# Exercise details
The required output is the exact run of lines below that opens at the line with "ATOM 168 C C" and closes at the line with "ATOM 176 C C".

Items listed in a dataset

- Opening Delimiter -

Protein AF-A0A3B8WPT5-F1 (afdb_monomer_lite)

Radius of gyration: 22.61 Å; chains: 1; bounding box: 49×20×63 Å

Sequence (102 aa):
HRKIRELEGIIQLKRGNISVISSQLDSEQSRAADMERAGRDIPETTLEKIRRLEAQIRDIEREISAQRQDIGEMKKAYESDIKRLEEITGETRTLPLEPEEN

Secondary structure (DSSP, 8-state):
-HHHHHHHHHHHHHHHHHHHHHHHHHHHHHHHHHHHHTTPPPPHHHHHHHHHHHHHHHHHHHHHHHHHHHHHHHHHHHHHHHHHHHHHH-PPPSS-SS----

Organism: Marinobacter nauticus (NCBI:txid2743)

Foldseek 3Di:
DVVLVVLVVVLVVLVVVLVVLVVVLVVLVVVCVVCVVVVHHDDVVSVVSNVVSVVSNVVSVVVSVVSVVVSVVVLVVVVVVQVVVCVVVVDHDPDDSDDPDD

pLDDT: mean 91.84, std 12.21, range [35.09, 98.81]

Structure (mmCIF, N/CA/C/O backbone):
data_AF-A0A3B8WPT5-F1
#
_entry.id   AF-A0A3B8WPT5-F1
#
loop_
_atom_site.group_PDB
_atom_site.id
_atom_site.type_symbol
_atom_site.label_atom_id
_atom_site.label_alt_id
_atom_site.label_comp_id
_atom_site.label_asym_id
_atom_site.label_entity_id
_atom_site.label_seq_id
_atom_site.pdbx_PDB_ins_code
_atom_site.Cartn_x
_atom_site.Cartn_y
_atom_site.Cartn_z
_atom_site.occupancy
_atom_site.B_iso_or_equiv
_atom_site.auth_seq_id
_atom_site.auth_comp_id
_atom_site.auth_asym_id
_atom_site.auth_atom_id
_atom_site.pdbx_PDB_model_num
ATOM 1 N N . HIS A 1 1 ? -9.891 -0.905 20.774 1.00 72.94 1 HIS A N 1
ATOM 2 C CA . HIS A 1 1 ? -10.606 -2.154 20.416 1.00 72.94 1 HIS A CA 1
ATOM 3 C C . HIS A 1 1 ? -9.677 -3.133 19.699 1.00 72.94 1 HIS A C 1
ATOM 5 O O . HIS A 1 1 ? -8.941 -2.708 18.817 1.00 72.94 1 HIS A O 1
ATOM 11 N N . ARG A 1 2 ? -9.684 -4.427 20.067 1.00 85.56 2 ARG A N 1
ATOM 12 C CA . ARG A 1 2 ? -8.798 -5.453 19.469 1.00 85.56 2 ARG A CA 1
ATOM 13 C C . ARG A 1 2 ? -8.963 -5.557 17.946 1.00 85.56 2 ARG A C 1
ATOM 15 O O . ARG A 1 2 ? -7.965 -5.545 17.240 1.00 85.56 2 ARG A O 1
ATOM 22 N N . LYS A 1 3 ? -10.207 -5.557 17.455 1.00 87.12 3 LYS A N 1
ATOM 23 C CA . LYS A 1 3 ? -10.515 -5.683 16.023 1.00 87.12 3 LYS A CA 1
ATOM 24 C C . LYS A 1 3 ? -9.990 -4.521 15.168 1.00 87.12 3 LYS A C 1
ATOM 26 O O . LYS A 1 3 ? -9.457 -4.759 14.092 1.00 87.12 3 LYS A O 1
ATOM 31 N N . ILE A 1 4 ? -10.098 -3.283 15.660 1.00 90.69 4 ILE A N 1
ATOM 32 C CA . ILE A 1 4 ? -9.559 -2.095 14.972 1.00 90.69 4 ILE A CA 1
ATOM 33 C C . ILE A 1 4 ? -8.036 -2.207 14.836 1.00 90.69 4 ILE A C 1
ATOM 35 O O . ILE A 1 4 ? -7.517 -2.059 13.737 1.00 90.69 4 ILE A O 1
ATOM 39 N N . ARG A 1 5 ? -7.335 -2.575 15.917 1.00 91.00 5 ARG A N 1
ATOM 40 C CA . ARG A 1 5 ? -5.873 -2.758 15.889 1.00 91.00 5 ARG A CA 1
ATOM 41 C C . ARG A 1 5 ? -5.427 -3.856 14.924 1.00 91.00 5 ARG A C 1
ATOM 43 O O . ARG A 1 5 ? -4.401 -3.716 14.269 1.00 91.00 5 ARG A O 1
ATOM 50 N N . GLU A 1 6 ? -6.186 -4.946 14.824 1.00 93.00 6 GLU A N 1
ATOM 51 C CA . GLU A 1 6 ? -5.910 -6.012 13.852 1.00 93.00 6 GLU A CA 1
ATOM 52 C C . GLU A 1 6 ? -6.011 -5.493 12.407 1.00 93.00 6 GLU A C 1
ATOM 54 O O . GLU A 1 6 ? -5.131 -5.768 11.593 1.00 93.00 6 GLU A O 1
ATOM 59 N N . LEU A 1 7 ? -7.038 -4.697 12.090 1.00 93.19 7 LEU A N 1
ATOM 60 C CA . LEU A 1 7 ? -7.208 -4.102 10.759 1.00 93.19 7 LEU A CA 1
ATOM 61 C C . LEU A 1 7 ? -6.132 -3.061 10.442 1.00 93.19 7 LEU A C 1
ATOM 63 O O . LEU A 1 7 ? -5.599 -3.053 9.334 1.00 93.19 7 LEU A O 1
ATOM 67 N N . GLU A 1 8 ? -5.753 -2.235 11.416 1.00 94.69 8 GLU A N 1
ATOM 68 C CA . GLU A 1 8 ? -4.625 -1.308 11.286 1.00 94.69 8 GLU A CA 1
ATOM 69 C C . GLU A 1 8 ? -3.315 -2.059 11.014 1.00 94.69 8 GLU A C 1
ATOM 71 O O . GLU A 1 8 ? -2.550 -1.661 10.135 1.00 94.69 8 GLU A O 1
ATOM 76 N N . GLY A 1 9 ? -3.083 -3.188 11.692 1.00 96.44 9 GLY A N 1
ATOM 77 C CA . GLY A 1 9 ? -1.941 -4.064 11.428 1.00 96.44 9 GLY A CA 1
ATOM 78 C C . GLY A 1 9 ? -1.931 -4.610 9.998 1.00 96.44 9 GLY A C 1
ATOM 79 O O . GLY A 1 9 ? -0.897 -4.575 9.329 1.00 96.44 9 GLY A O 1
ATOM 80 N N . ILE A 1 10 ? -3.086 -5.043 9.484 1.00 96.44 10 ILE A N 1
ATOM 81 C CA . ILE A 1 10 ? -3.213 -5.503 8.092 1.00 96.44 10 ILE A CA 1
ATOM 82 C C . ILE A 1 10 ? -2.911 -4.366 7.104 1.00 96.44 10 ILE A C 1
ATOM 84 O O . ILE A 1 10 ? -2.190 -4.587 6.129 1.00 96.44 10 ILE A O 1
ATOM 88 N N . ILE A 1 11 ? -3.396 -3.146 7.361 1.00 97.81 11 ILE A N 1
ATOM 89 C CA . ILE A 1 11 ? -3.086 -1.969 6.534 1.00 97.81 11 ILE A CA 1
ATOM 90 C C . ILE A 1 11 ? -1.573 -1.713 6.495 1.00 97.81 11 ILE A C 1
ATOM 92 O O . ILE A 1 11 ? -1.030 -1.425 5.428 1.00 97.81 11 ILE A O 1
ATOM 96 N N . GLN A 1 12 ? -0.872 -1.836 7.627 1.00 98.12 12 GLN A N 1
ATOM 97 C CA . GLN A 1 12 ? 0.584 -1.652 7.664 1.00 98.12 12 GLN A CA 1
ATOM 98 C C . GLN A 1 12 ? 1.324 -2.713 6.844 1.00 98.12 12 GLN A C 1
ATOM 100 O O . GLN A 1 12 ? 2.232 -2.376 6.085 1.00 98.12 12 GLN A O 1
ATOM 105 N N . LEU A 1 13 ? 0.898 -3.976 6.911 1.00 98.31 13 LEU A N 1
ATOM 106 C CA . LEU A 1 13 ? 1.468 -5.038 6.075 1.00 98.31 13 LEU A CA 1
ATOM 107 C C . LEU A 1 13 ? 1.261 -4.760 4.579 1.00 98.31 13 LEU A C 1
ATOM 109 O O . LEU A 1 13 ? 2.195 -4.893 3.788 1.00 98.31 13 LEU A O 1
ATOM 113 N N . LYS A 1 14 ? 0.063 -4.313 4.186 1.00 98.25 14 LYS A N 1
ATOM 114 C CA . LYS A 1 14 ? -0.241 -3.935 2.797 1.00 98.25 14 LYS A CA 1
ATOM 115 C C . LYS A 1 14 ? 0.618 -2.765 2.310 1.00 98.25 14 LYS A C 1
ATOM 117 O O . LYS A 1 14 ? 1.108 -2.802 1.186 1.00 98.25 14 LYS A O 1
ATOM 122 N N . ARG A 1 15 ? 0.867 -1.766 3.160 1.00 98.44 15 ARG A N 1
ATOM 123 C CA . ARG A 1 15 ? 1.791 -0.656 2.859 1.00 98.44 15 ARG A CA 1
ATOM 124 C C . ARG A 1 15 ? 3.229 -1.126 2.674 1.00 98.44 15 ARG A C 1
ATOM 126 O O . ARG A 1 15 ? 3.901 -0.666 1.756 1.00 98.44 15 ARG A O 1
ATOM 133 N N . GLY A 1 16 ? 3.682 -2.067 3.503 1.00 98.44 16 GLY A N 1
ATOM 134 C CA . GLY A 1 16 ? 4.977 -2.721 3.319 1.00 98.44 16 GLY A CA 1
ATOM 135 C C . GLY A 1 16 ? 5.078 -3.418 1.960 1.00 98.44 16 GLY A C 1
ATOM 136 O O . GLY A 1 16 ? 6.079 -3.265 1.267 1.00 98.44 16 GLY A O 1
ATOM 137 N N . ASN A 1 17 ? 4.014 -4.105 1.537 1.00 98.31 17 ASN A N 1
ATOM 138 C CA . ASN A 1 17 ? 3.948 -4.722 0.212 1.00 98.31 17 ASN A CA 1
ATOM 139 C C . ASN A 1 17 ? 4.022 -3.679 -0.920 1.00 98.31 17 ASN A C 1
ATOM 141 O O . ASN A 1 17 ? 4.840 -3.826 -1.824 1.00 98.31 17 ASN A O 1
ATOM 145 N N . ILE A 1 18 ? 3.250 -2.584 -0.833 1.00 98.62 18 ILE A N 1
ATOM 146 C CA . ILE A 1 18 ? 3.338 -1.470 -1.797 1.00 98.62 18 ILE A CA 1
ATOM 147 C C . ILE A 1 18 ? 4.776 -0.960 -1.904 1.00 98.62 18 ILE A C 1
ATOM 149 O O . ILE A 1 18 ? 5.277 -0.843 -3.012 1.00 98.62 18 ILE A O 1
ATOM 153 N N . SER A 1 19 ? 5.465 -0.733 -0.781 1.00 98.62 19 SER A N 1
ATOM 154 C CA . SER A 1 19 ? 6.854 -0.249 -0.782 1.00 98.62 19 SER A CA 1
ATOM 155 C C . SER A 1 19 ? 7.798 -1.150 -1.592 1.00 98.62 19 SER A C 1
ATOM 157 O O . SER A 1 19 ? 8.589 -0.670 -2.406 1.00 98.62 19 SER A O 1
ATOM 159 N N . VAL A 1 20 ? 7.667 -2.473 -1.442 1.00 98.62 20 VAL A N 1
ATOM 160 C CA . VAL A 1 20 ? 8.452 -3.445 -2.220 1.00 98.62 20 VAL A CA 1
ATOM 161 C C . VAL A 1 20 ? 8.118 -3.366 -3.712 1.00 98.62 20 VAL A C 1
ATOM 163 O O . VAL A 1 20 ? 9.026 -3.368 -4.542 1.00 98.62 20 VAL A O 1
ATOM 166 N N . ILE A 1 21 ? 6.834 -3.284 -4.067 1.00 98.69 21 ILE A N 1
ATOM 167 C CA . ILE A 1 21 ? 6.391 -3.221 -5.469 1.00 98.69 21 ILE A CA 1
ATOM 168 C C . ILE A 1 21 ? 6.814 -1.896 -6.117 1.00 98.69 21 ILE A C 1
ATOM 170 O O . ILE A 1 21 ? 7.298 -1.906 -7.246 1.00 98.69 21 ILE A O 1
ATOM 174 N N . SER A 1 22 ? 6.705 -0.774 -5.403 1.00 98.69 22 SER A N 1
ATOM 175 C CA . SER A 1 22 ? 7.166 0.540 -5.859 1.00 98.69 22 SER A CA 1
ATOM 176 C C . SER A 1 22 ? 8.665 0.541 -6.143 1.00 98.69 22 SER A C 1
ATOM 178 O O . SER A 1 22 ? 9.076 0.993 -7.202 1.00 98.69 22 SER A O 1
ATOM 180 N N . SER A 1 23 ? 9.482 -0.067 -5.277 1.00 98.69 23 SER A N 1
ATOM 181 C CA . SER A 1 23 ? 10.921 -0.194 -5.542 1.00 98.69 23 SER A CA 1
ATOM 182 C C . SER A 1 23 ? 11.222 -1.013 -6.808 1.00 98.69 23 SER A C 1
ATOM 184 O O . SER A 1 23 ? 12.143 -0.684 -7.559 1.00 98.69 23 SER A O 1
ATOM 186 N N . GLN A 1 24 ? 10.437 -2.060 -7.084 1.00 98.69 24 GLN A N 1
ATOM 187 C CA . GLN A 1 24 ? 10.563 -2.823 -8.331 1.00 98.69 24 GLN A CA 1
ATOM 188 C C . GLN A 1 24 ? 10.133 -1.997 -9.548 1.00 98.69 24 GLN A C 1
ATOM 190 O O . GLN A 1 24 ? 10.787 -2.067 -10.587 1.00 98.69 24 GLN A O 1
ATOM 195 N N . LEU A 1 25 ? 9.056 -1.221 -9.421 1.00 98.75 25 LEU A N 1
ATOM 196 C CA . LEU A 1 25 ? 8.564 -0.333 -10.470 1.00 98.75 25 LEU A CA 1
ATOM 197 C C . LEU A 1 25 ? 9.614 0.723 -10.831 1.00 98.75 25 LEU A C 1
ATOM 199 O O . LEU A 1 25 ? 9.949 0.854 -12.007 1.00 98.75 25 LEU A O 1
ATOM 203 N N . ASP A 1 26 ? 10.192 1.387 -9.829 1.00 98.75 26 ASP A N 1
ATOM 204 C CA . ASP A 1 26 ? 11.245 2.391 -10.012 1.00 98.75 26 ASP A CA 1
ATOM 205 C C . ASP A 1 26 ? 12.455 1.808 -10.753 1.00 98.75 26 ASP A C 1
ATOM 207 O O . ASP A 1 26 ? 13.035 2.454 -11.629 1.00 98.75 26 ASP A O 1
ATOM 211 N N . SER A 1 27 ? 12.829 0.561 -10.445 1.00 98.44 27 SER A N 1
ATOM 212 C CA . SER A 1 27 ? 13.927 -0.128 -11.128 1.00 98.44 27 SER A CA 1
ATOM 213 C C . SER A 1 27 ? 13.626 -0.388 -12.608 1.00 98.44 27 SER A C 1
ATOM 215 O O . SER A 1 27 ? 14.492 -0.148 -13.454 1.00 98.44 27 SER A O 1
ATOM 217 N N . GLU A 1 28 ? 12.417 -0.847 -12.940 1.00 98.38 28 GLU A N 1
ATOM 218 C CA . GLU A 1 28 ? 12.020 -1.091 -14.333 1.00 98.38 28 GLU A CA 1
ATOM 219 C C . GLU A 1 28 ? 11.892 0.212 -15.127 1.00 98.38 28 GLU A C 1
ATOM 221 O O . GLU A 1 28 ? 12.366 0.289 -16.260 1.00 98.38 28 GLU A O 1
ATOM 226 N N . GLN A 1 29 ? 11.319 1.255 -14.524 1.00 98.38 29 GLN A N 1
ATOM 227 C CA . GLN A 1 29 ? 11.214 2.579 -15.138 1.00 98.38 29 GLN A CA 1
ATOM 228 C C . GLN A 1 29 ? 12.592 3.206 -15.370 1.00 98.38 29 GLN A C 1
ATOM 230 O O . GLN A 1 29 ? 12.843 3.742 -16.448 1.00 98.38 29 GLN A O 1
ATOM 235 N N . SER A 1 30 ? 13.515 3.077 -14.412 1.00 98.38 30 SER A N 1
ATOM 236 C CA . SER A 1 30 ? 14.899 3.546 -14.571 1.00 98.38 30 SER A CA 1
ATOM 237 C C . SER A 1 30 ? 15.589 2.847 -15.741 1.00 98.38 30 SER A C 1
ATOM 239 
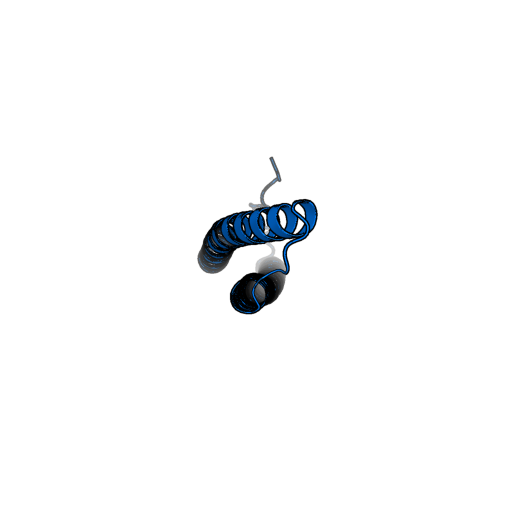O O . SER A 1 30 ? 16.195 3.496 -16.592 1.00 98.38 30 SER A O 1
ATOM 241 N N . ARG A 1 31 ? 15.435 1.521 -15.838 1.00 97.12 31 ARG A N 1
ATOM 242 C CA . ARG A 1 31 ? 15.985 0.737 -16.947 1.00 97.12 31 ARG A CA 1
ATOM 243 C C . ARG A 1 31 ? 15.382 1.142 -18.292 1.00 97.12 31 ARG A C 1
ATOM 245 O O . ARG A 1 31 ? 16.121 1.256 -19.265 1.00 97.12 31 ARG A O 1
ATOM 252 N N . ALA A 1 32 ? 14.067 1.343 -18.355 1.00 97.94 32 ALA A N 1
ATOM 253 C CA . ALA A 1 32 ? 13.387 1.798 -19.564 1.00 97.94 32 ALA A CA 1
ATOM 254 C C . ALA A 1 32 ? 13.900 3.180 -20.006 1.00 97.94 32 ALA A C 1
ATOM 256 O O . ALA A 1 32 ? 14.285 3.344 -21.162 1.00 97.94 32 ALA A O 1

- Closing Delimiter -

# Expected answer
ATOM 168 C C . ILE A 1 21 ? 6.814 -1.896 -6.117 1.00 98.69 21 ILE A C 1
ATOM 170 O O . ILE A 1 21 ? 7.298 -1.906 -7.246 1.00 98.69 21 ILE A O 1
ATOM 174 N N . SER A 1 22 ? 6.705 -0.774 -5.403 1.00 98.69 22 SER A N 1
ATOM 175 C CA . SER A 1 22 ? 7.166 0.540 -5.859 1.00 98.69 22 SER A CA 1
ATOM 176 C C . SER A 1 22 ? 8.665 0.541 -6.143 1.00 98.69 22 SER A C 1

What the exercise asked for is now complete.